ADVICE NOVEMBER 8, 2013
I’ve written at length about PPP’s troubling methodological choices. The firm failed to disclose important methodological decisions, offered inconsistent or baffling explanations, and continues to employ an unscientific and inconsistent approach. Altogether, it’s difficult to distinguish PPP’s polling from weighting toward an intended result. Now the question is: “how should we use PPP going forward?”
It’s a tough question.
On the one hand, PPP’s approach makes it difficult to distinguish the preferences of its sample from PPP’s assumptions about the outcome of the election. For example, if PPP shows a shift from a tie to Obama+5, it’s not always clear whether that’s because PPP’s sample was better for Obama, or perhaps because there was a shift in PPP’s thinking about the outcome. The same questions exist when PPP’s polls seem consistent. Consider a few recent Georgia polls, where PPP showed the same result, but with two unjustifiably different electorates. If PPP had treated its samples similarly, the results would have been different, very different.
The problem becomes even clearer when you look at PPP’s results over the long-term. There are systemic patterns in seemingly random changes in the composition of PPP’s electorate. The overall effect is stabilizing, and moves PPP’s results closer to the average of all polls.
There’s a simple reason why PPP uses this unusual (to be generous) approach: They wouldn’t be accurate otherwise. PPP’s samples are astonishingly unrepresentative. They don’t get voters with a cell phone, so they miss young and non-white voters. They don’t conduct interviews in Spanish, so they miss the most Democratic-leaning Hispanic voters.

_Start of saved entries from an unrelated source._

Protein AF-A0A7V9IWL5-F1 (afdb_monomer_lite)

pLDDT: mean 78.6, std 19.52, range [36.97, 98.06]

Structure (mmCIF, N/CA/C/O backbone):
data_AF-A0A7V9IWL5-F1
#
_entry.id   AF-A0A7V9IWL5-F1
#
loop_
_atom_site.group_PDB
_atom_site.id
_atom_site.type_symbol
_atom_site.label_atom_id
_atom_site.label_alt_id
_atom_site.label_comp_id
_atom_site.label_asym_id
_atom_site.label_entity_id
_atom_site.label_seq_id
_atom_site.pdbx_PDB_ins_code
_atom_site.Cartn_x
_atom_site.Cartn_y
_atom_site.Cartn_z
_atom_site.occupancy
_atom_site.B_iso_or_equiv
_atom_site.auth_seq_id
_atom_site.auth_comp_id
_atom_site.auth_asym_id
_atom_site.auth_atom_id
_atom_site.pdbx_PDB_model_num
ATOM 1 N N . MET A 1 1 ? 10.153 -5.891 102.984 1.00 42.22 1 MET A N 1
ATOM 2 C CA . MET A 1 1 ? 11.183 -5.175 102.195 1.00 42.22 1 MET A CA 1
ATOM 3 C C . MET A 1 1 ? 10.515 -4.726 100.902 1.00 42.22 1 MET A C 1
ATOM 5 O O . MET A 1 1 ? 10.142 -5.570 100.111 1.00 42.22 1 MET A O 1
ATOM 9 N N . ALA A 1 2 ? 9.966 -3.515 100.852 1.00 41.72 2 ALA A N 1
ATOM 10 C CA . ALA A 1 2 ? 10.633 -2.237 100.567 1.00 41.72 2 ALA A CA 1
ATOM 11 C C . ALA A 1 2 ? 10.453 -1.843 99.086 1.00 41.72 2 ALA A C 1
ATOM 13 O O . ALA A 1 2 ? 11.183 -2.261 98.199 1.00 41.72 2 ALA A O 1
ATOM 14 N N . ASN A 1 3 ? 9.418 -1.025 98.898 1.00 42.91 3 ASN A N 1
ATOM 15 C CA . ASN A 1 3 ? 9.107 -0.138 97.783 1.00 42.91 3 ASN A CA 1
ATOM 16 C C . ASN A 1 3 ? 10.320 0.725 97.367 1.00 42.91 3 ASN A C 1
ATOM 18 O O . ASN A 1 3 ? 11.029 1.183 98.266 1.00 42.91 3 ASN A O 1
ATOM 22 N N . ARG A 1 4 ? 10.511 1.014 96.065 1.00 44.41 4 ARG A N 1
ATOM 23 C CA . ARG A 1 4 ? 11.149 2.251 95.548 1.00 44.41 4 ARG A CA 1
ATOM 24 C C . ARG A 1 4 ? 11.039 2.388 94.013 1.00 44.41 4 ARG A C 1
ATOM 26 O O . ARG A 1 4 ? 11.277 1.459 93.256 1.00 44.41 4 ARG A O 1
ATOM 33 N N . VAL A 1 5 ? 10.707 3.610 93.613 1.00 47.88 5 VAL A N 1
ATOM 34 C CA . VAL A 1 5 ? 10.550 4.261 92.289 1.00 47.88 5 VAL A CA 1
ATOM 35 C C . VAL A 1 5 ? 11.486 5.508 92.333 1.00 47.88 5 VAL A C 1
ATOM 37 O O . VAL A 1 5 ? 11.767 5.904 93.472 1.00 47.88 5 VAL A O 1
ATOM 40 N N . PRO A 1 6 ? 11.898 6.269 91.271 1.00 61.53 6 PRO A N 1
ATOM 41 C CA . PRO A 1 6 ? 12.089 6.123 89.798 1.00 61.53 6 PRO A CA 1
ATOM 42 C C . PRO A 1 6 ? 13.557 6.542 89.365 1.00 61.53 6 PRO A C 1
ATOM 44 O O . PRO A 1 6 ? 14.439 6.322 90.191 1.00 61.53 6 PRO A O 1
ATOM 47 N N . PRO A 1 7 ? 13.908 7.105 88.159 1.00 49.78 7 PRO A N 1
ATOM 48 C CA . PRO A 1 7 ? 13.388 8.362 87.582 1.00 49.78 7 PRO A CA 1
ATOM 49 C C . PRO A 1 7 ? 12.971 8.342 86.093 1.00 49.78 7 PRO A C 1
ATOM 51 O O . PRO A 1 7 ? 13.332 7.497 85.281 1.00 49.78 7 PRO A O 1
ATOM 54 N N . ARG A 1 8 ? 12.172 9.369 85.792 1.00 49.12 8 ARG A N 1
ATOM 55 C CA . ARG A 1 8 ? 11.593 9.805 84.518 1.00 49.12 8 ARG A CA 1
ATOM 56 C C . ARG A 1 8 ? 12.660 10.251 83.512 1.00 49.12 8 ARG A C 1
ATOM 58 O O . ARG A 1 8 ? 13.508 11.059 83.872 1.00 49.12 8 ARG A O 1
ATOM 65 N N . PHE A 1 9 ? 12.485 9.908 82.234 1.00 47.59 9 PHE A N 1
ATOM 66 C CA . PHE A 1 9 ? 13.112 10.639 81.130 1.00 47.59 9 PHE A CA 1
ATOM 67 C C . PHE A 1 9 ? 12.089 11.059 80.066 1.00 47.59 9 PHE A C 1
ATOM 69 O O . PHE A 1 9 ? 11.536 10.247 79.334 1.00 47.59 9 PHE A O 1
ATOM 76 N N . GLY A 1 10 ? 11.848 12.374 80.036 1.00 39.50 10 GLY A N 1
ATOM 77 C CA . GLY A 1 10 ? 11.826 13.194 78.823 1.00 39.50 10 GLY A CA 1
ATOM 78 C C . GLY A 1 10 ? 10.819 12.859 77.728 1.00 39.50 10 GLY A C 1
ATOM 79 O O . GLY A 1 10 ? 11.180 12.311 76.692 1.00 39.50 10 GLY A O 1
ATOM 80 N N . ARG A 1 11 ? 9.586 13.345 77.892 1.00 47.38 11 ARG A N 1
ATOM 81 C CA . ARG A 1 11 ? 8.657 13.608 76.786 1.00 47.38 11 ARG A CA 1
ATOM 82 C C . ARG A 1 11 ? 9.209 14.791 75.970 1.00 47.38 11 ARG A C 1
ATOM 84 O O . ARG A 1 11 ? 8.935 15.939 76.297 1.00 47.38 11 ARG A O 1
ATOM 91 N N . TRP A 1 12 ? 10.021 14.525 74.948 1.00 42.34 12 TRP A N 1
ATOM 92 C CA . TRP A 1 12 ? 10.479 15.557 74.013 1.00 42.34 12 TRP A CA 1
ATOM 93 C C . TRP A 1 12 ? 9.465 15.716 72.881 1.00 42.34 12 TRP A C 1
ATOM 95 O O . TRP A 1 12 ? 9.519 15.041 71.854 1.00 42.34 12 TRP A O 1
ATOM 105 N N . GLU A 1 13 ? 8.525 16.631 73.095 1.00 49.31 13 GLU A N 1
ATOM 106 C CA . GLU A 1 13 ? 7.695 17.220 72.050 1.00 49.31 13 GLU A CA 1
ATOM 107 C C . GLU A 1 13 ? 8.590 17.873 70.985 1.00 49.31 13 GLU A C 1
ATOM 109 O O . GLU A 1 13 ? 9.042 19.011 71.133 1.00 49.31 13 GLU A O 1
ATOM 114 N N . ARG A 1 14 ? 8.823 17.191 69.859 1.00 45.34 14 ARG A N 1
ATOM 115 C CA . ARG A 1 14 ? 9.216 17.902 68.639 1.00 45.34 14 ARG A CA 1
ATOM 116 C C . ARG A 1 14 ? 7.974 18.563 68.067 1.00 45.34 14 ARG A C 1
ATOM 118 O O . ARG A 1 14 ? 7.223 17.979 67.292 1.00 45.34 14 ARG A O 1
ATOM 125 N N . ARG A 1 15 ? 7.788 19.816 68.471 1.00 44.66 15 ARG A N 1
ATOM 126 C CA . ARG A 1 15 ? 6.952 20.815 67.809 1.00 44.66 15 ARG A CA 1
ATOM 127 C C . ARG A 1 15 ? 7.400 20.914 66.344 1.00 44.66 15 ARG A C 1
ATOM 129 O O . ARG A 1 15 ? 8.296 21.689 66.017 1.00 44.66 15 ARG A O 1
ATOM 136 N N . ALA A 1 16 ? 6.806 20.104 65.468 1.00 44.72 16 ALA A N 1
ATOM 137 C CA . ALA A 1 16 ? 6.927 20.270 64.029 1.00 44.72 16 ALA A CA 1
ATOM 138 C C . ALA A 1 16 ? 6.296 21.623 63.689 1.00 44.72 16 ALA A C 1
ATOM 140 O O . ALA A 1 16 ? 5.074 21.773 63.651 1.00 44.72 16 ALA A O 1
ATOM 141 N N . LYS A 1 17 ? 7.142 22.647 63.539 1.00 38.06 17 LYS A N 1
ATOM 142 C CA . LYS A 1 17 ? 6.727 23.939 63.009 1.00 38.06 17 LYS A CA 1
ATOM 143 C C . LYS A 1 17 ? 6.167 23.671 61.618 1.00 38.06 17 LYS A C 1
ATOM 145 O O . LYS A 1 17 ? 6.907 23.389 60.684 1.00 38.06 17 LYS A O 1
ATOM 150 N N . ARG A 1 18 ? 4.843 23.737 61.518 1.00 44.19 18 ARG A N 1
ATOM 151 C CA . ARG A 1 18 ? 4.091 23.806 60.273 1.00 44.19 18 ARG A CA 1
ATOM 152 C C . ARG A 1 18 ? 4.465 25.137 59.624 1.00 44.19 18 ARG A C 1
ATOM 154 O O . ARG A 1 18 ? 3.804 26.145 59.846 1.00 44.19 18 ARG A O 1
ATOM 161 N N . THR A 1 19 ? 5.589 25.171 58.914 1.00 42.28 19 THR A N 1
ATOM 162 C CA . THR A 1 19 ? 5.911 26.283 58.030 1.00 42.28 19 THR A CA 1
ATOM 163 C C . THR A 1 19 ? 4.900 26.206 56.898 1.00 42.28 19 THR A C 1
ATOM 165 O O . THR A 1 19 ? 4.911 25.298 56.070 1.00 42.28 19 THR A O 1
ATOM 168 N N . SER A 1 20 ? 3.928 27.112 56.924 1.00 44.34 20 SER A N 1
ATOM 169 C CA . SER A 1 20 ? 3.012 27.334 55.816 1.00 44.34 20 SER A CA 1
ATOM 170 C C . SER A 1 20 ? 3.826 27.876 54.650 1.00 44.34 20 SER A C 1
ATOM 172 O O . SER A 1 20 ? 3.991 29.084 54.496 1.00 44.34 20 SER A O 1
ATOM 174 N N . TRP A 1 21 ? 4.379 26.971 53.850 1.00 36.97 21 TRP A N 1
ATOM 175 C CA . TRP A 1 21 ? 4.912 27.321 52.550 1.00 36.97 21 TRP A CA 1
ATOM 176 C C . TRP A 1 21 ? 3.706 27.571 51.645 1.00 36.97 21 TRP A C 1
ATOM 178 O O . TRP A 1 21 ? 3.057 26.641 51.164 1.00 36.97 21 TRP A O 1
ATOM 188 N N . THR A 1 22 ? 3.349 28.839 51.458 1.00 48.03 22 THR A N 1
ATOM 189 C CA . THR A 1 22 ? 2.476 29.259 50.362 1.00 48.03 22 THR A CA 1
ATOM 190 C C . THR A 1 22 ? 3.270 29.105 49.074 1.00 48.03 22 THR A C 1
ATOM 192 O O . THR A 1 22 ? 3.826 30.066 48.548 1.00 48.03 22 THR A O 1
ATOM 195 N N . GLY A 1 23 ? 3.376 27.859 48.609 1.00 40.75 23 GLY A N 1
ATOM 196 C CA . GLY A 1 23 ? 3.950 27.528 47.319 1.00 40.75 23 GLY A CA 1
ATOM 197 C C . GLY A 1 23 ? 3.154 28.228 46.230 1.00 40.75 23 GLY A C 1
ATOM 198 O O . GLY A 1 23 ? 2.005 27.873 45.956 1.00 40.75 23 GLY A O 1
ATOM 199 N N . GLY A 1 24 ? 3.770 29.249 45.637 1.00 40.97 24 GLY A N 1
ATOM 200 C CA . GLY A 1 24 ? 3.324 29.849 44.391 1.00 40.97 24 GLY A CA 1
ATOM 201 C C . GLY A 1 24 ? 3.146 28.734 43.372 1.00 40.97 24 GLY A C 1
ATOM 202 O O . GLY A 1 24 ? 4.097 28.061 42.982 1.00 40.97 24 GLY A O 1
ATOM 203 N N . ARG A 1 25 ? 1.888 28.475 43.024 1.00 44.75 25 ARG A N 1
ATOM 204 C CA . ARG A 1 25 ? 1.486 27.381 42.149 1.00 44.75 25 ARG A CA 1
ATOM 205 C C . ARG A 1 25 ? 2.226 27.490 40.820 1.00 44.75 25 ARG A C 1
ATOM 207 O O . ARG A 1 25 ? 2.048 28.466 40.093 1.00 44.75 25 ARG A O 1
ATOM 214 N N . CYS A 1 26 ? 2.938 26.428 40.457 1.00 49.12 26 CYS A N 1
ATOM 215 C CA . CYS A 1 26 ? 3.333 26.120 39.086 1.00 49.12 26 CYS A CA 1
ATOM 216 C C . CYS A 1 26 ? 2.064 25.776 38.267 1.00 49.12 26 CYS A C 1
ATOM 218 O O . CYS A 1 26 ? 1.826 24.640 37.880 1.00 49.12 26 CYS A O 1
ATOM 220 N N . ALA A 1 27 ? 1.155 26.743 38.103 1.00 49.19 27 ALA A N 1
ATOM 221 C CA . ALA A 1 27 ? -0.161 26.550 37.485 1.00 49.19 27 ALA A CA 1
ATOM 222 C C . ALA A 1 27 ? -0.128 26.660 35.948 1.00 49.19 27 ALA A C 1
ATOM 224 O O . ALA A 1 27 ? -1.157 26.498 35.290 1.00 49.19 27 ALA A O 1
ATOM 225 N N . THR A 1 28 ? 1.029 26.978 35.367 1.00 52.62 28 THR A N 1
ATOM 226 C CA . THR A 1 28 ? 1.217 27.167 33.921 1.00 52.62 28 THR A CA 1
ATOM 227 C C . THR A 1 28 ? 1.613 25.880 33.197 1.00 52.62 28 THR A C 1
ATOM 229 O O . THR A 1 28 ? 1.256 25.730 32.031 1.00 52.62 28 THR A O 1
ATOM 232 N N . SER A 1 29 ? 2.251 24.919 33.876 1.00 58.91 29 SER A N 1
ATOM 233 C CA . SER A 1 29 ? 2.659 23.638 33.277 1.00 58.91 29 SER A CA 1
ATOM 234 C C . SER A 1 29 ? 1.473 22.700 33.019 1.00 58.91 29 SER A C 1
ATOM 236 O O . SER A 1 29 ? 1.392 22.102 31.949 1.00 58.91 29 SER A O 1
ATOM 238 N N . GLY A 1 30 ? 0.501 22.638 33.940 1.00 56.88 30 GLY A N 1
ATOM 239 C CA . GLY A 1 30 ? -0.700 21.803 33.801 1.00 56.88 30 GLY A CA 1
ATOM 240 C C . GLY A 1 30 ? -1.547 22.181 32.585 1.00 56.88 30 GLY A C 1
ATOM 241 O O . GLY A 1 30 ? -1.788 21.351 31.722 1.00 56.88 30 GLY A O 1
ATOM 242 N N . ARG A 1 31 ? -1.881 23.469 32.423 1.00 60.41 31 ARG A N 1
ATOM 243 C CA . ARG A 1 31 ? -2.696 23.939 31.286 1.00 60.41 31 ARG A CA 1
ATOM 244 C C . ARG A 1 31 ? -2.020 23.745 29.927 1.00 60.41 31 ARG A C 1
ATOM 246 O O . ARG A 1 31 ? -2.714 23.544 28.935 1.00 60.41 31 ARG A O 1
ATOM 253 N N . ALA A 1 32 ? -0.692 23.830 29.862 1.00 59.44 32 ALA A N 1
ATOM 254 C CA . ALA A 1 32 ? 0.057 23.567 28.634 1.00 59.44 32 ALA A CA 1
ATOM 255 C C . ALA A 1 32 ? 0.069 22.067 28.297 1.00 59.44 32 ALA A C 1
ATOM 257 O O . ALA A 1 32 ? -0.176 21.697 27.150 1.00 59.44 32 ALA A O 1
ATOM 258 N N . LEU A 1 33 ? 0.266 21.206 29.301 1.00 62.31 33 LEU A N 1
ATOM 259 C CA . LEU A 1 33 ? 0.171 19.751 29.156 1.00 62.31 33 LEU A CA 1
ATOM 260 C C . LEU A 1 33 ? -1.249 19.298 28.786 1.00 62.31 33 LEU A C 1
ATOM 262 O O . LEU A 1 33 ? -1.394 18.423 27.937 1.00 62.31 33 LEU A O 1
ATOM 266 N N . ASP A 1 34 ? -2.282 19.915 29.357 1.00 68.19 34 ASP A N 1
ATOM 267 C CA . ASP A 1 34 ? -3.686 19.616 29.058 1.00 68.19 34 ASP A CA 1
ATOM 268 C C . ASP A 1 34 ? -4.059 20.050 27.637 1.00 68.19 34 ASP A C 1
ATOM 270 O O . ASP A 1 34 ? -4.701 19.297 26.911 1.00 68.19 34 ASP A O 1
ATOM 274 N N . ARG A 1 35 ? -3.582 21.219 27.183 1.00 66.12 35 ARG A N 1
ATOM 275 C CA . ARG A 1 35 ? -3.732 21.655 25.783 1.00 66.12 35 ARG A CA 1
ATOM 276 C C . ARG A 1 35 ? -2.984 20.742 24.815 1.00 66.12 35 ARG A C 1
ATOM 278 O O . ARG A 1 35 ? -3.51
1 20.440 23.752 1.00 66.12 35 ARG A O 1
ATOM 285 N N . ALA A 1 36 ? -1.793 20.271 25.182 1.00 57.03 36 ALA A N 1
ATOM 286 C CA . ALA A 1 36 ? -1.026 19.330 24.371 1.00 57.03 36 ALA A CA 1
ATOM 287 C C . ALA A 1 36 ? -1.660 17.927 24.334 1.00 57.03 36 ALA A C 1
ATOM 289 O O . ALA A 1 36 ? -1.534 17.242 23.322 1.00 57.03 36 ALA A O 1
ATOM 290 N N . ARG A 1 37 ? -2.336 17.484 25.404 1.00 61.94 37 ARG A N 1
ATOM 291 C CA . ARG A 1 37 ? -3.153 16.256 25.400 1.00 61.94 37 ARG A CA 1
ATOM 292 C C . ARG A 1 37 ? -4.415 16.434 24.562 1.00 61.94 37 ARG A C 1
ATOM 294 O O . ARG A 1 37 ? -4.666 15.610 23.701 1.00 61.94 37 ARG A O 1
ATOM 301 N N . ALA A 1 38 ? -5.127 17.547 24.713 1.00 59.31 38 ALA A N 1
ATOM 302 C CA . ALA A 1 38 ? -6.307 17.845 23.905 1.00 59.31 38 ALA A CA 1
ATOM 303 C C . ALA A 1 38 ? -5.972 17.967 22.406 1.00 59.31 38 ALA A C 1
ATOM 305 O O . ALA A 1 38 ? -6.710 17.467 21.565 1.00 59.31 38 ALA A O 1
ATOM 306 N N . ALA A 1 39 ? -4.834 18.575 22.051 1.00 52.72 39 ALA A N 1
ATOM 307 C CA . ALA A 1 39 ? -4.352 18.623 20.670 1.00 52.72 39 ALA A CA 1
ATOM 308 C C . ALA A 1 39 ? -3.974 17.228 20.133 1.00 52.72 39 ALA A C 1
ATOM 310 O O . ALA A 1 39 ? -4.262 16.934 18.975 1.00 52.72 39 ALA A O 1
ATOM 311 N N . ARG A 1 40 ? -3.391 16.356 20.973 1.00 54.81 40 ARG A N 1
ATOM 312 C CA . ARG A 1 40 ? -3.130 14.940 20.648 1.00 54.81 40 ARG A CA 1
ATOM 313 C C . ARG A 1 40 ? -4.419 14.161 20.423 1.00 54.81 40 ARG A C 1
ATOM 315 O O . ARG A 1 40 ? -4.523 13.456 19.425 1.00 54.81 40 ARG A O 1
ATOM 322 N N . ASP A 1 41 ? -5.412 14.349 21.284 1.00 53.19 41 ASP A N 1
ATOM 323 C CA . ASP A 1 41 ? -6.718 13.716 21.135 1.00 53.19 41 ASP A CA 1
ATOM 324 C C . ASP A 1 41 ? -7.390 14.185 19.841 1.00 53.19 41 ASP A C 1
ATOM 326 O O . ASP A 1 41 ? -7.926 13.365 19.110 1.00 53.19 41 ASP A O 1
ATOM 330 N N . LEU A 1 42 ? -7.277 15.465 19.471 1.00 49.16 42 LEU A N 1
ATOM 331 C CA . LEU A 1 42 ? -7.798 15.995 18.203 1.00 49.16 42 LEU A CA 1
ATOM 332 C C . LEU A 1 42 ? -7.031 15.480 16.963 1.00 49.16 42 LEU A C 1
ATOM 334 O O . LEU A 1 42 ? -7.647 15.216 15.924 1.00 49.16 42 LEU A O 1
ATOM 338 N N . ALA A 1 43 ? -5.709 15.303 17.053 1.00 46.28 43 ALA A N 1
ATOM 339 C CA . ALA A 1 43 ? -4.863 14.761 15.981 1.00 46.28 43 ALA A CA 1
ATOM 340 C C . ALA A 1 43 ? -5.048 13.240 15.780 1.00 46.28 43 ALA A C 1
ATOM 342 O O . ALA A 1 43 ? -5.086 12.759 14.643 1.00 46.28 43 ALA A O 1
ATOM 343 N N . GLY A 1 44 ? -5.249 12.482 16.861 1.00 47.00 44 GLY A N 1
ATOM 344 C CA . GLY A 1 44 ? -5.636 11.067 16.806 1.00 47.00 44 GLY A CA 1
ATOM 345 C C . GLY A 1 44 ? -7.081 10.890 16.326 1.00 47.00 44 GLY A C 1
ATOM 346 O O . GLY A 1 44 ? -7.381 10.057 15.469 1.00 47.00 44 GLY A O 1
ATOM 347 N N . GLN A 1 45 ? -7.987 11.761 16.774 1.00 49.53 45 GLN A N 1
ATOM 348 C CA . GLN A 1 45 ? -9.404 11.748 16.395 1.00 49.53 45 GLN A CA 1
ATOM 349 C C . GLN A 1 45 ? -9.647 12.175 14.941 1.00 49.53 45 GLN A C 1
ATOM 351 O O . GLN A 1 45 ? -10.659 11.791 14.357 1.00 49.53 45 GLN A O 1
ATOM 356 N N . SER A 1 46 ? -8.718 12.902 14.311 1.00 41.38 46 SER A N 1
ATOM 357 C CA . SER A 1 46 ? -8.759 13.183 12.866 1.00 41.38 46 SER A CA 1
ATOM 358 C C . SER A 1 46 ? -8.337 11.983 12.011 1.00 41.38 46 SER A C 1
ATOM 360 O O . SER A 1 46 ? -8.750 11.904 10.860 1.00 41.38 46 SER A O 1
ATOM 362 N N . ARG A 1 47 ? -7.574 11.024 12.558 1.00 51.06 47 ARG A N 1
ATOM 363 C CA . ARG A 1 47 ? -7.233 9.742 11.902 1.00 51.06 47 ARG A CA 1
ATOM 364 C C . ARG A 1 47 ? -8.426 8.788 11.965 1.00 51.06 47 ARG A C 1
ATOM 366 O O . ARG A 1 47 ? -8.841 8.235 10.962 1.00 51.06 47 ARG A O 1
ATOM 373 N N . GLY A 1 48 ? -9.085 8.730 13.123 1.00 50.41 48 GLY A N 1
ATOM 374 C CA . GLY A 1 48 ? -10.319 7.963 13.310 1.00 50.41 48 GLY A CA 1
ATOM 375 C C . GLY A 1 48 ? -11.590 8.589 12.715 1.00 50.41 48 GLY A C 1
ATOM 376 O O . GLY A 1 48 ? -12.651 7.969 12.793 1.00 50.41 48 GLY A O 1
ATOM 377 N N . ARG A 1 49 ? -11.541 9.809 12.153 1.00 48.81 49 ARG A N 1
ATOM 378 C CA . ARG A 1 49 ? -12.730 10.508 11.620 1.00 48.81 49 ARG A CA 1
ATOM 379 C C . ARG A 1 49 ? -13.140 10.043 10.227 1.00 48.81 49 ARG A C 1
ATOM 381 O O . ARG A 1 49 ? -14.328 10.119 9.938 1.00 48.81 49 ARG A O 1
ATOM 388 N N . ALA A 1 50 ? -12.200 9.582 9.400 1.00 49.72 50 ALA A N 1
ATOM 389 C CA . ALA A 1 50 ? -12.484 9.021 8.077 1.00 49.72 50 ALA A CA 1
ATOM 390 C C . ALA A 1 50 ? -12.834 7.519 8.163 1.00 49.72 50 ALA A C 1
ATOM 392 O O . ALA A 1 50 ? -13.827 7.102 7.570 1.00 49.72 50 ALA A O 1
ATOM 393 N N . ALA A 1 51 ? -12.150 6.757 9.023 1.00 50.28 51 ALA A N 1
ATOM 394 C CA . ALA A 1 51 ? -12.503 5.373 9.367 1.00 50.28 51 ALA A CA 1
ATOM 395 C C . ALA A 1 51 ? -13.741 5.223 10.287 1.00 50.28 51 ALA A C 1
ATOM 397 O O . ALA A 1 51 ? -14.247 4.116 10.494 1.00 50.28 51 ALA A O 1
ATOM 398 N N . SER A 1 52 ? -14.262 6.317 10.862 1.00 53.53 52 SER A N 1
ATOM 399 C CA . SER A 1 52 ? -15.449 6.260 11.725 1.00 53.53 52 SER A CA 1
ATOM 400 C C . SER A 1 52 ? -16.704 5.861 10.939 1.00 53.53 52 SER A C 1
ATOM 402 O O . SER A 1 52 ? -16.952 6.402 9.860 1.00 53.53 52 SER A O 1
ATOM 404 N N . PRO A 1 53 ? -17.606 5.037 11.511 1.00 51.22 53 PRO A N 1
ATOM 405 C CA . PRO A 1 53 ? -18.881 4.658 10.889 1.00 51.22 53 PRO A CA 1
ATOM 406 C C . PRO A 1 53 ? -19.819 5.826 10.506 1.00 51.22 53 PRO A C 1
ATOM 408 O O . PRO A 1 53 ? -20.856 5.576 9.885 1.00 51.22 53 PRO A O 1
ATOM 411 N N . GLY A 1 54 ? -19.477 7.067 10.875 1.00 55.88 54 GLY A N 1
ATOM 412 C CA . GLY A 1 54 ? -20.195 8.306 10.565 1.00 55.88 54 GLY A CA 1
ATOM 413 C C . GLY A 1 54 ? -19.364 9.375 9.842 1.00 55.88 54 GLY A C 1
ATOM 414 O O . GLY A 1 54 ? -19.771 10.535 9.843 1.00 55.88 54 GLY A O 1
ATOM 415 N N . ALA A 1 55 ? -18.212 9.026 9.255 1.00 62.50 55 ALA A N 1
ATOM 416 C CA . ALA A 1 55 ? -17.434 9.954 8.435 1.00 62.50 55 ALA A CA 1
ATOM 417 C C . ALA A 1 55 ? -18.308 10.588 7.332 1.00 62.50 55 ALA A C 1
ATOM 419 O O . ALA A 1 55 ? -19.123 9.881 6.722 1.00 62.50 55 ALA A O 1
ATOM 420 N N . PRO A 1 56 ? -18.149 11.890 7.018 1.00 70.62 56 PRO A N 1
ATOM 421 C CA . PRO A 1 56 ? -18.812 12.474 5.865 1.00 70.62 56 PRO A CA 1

You can see it in the cross-tabs. PPP’s surveys systemically underestimate the president’s support among Hispanics—they only showed Obama ahead by an average of 26 points nationally, compared to Obama’s 44 point victory in the exit polls and 52 point margin in the final Latino Decisions survey. PPP’s most recent national survey only had 18-29 year olds at 9 percent of “voters”—they’re getting so few young voters that they can’t even “weight” 18-29 year olds up to their actual share of the electorate without breaking their own rules for weighting.
To be oblique: There’s a reason PPP is trying to figure out how to include cell phone users in its surveys. To be blunt: The small number of non-white and young voters renders their polling inaccurate, and they know it. In the interim, they’ll play around with the weights until the final result looks right. I’m cautiously hopeful that incorporating cell phone voters will improve PPP’s samples to the point that they don’t need to engage in these distorting weighting practices.
On the other hand, these methodological quirks only move the needle so far. Weighting within wide “target ranges” gives PPP the power to fiddle with the result, but perhaps only by about 6 points at most—and mainly in racially polarized state like Georgia. And in the narrowest yet most important sense, PPP is still conducting a “survey”—they’re actually calling voters, who are actually giving them real responses. So if PPP puts out a survey showing a close race, it’s pretty likely that the race is relatively close. And conversely, if PPP puts out a survey showing a blowout, the race is probably a blowout.
So what’s the solution? Treat PPP like a relatively inaccurate pollster. Like Rasmussen, PPP's numbers aren’t irrelevant: if they show a 20 point lead somewhere, the race probably isn’t close; if they show a close race, the contest might be competitive. But when it comes to the details, the result is mainly a reflection of PPP’s assumptions. If PPP’s assumptions were consistent and well-understood, that would be acceptable if still contestable. The problem is that the assumptions are in constant flux—so much so that they can’t really be understood as “assumptions” at all. Instead, weighting looks more like a tool that PPP uses to get the result it wants. At the very least, PPP’s stated explanation of its own approach is highly consistent with that possibility.